## What you are asked to do
Below are several records. Retype exactly those lines running from the one with "ATOM 27 C CA" through the one with "ATOM 30 O O", end lines included, and no others.

## Records for this exercise

□ □ □

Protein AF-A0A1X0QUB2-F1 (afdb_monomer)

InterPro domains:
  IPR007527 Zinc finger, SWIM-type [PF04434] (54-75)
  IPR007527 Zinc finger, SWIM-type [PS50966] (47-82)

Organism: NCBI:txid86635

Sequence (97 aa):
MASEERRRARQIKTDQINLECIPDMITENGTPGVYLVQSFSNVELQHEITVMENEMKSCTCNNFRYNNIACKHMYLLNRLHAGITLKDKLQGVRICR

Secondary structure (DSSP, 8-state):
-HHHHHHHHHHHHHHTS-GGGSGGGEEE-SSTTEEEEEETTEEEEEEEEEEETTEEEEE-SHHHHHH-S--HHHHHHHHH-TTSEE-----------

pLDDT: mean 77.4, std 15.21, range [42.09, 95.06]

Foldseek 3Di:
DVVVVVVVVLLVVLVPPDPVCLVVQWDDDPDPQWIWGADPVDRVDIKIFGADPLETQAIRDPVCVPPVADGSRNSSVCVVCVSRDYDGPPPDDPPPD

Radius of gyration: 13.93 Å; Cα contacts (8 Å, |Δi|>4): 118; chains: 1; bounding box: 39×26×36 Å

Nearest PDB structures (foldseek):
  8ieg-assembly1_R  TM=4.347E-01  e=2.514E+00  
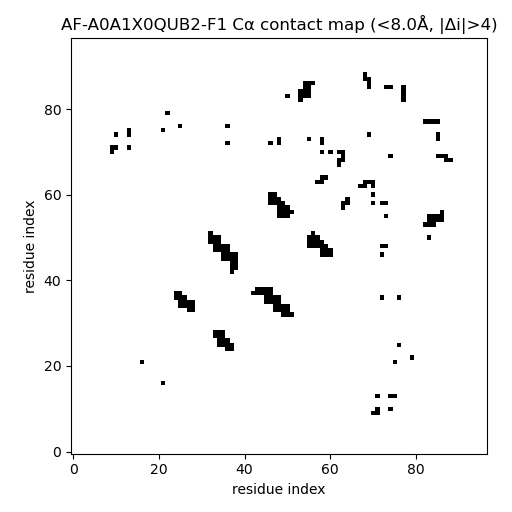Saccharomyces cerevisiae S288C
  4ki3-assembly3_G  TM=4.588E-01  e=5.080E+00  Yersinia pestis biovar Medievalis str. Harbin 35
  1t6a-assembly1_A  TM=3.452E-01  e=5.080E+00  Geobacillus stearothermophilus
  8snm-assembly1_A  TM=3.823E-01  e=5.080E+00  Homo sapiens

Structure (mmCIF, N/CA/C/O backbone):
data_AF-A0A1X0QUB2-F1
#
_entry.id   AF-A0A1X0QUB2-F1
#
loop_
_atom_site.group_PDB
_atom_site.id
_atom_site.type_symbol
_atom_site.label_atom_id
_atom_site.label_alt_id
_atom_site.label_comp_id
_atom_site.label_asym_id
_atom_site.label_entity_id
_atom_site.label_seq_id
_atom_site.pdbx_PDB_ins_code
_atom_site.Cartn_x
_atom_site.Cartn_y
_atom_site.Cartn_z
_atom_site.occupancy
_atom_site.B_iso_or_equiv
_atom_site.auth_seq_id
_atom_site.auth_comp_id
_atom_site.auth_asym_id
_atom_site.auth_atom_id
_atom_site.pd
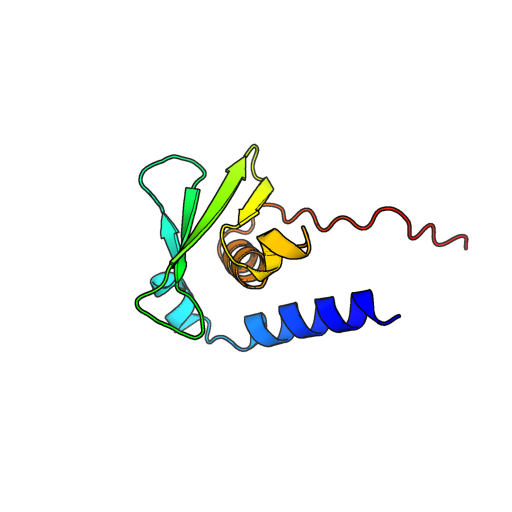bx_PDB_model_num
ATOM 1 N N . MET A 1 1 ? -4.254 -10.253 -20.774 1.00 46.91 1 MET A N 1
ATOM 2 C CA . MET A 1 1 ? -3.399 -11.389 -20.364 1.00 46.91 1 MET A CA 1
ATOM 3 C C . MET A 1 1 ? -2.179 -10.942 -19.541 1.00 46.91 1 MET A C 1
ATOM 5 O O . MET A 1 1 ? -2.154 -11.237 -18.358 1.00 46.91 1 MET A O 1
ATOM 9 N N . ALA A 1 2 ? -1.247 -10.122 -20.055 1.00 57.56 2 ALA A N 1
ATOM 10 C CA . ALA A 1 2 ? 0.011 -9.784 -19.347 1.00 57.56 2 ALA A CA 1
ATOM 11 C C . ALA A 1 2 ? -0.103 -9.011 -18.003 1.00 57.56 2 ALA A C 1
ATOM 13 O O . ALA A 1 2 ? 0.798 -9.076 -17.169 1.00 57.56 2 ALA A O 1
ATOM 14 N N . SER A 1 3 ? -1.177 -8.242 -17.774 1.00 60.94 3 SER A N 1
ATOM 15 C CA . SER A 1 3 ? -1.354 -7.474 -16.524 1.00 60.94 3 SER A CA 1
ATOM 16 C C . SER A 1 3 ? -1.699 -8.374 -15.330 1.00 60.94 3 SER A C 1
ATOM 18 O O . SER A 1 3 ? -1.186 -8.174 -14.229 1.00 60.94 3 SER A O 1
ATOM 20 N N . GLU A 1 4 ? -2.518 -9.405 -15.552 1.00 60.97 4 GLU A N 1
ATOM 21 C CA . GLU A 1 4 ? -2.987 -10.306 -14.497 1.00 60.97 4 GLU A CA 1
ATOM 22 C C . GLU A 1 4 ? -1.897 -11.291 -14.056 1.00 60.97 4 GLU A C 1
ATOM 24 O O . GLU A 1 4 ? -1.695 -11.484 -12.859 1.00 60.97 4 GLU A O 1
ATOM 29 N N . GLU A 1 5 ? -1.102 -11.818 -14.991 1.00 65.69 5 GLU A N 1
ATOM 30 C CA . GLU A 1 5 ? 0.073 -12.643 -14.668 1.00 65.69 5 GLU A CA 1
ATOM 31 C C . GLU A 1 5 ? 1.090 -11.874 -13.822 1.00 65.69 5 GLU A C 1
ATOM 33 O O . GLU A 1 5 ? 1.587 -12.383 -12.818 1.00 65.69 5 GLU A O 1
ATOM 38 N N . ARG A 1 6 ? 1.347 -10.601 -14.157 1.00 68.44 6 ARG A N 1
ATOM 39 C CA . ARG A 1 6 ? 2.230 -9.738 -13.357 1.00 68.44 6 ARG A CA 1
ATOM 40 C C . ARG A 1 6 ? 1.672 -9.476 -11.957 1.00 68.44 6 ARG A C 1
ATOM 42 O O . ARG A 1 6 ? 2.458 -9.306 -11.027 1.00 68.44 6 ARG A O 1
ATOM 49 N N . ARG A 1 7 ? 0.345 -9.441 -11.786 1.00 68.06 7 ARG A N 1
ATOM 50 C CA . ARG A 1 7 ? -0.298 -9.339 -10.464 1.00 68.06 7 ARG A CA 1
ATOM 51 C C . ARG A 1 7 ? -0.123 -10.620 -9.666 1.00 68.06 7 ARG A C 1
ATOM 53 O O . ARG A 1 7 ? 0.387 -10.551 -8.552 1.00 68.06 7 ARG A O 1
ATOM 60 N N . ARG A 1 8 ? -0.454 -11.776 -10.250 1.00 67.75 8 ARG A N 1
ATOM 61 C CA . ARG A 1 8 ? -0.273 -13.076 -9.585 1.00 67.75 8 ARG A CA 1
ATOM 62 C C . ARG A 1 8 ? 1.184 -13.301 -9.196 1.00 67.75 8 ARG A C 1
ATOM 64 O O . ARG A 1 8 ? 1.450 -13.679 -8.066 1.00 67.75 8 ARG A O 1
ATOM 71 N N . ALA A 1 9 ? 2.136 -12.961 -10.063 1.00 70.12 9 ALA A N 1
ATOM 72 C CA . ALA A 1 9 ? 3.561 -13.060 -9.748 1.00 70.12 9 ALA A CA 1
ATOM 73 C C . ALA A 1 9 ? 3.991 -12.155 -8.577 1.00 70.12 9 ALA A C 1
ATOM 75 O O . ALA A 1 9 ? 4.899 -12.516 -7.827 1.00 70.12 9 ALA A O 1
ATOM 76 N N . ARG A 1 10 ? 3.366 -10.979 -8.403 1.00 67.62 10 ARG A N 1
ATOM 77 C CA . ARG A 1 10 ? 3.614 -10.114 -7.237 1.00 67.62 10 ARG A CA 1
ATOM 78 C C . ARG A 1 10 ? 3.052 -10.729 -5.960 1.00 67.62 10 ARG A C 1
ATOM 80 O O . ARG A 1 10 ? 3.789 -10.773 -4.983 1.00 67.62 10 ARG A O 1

□ □ □

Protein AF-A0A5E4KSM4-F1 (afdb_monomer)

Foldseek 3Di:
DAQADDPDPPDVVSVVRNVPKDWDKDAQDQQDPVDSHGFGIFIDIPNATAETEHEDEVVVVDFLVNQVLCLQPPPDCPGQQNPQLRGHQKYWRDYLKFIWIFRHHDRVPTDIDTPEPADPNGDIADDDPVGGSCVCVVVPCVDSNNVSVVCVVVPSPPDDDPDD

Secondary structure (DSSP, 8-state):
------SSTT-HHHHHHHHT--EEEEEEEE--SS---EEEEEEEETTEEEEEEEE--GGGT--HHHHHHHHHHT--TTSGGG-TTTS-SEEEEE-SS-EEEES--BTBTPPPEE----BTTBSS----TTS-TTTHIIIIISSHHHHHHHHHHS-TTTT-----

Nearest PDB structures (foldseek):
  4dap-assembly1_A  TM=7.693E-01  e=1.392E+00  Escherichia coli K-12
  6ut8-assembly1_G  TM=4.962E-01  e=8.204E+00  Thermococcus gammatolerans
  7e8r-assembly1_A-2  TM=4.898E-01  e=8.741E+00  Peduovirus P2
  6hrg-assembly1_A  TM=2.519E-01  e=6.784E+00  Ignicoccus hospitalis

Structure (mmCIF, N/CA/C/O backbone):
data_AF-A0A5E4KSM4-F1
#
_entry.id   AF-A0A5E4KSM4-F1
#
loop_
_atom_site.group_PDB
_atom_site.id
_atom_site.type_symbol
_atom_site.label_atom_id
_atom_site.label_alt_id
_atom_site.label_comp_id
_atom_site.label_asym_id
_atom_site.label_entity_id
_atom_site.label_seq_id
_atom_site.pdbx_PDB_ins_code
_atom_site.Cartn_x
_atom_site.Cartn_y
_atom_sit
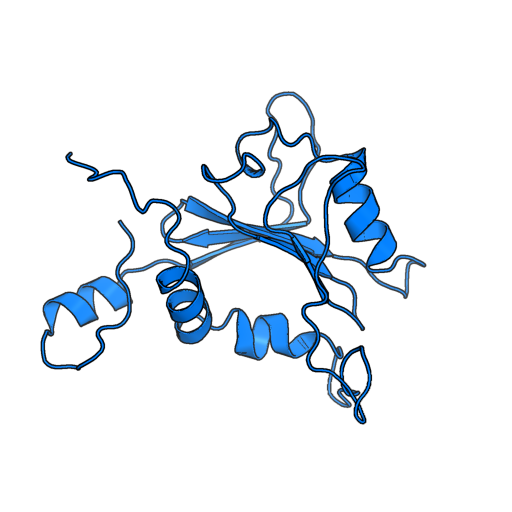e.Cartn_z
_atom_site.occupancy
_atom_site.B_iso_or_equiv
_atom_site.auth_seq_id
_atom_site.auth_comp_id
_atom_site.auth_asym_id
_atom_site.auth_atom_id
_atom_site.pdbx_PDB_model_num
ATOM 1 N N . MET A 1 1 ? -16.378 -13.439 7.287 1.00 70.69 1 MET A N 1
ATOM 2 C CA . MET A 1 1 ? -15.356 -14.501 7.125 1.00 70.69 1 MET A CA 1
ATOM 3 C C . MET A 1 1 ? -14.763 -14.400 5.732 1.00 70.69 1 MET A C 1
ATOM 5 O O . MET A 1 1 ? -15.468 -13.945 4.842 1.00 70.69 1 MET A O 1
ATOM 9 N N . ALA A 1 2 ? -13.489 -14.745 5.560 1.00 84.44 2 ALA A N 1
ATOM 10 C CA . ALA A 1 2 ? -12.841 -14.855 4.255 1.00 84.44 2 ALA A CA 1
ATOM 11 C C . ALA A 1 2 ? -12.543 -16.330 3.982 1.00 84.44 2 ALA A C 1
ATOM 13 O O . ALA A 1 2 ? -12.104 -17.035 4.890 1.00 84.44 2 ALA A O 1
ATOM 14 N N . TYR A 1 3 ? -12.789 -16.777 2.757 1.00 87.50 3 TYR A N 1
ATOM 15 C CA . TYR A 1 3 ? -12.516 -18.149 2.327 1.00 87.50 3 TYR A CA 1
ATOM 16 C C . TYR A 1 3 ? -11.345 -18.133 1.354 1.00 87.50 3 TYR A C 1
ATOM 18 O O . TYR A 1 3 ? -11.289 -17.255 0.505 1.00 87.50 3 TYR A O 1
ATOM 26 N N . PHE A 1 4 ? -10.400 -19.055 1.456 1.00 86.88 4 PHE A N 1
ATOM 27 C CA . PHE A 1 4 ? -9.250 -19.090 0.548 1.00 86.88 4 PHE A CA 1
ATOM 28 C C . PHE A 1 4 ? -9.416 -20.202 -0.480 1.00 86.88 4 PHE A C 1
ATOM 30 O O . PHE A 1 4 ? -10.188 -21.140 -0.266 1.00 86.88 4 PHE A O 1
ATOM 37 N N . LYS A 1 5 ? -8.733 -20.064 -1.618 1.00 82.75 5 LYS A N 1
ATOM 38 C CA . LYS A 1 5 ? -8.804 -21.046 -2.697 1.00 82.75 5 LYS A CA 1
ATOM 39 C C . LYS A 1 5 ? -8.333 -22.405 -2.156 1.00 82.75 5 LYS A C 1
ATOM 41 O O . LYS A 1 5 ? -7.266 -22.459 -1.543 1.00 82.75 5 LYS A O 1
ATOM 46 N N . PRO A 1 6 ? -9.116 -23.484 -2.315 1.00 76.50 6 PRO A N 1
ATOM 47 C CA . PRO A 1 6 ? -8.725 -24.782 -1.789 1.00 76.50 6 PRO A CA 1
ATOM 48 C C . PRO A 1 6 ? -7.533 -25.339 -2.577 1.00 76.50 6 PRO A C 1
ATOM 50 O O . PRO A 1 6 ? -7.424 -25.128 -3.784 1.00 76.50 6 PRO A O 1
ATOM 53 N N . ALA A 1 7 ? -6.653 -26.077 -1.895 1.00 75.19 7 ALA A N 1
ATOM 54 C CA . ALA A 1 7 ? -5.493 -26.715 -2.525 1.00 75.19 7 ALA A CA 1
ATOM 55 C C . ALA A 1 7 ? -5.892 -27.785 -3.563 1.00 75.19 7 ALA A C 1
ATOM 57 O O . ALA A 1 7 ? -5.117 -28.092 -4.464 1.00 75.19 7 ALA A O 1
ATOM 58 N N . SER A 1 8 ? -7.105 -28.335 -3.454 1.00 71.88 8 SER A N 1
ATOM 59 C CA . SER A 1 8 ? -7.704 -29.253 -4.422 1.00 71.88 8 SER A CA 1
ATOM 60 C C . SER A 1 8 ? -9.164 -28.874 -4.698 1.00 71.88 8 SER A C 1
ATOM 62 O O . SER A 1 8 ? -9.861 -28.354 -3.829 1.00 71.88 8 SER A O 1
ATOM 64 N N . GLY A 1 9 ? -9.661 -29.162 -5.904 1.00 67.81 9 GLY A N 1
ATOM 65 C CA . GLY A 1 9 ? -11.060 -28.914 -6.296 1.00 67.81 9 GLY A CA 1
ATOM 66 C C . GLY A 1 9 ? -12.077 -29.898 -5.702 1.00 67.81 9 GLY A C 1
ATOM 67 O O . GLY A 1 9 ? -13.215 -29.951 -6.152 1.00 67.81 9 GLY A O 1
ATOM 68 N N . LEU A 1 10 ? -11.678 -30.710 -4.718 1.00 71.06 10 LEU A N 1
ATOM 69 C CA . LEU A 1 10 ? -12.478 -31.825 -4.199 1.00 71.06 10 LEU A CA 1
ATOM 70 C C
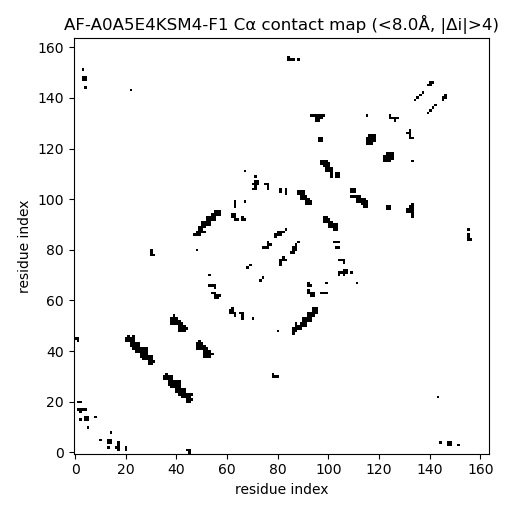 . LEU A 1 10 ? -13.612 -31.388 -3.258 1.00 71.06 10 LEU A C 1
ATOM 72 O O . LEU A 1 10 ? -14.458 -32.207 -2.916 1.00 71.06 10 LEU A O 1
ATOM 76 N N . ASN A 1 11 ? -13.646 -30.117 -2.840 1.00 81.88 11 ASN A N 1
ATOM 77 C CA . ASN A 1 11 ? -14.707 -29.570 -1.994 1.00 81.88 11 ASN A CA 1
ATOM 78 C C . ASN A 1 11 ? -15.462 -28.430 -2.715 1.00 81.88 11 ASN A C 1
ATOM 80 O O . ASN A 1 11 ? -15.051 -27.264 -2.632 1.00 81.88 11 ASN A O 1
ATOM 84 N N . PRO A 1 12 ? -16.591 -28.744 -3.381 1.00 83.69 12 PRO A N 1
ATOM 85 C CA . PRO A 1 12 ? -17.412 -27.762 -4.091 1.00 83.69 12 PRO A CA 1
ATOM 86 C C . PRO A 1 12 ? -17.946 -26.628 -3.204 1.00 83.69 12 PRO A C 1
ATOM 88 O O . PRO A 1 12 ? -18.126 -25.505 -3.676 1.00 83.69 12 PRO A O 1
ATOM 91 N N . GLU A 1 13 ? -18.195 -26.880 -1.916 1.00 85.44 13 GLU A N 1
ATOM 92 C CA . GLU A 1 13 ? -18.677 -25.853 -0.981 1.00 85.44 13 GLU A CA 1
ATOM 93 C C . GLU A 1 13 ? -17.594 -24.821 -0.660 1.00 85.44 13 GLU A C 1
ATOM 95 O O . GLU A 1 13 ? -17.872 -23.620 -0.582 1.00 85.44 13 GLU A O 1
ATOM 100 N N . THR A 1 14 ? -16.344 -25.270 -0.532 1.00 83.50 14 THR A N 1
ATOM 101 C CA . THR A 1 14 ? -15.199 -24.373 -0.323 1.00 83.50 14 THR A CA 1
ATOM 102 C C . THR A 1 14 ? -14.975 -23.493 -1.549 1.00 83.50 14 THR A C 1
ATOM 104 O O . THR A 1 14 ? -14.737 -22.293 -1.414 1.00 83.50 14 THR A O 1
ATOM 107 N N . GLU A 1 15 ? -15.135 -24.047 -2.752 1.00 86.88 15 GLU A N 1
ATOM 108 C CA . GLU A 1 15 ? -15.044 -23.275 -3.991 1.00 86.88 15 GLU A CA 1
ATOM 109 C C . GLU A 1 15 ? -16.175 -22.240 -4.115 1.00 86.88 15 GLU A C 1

□ □ □

## Exercise answer
ATOM 27 C CA . PHE A 1 4 ? -9.250 -19.090 0.548 1.00 86.88 4 PHE A CA 1
ATOM 28 C C . PHE A 1 4 ? -9.416 -20.202 -0.480 1.00 86.88 4 PHE A C 1
ATOM 30 O O . PHE A 1 4 ? -10.188 -21.140 -0.266 1.00 86.88 4 PHE A O 1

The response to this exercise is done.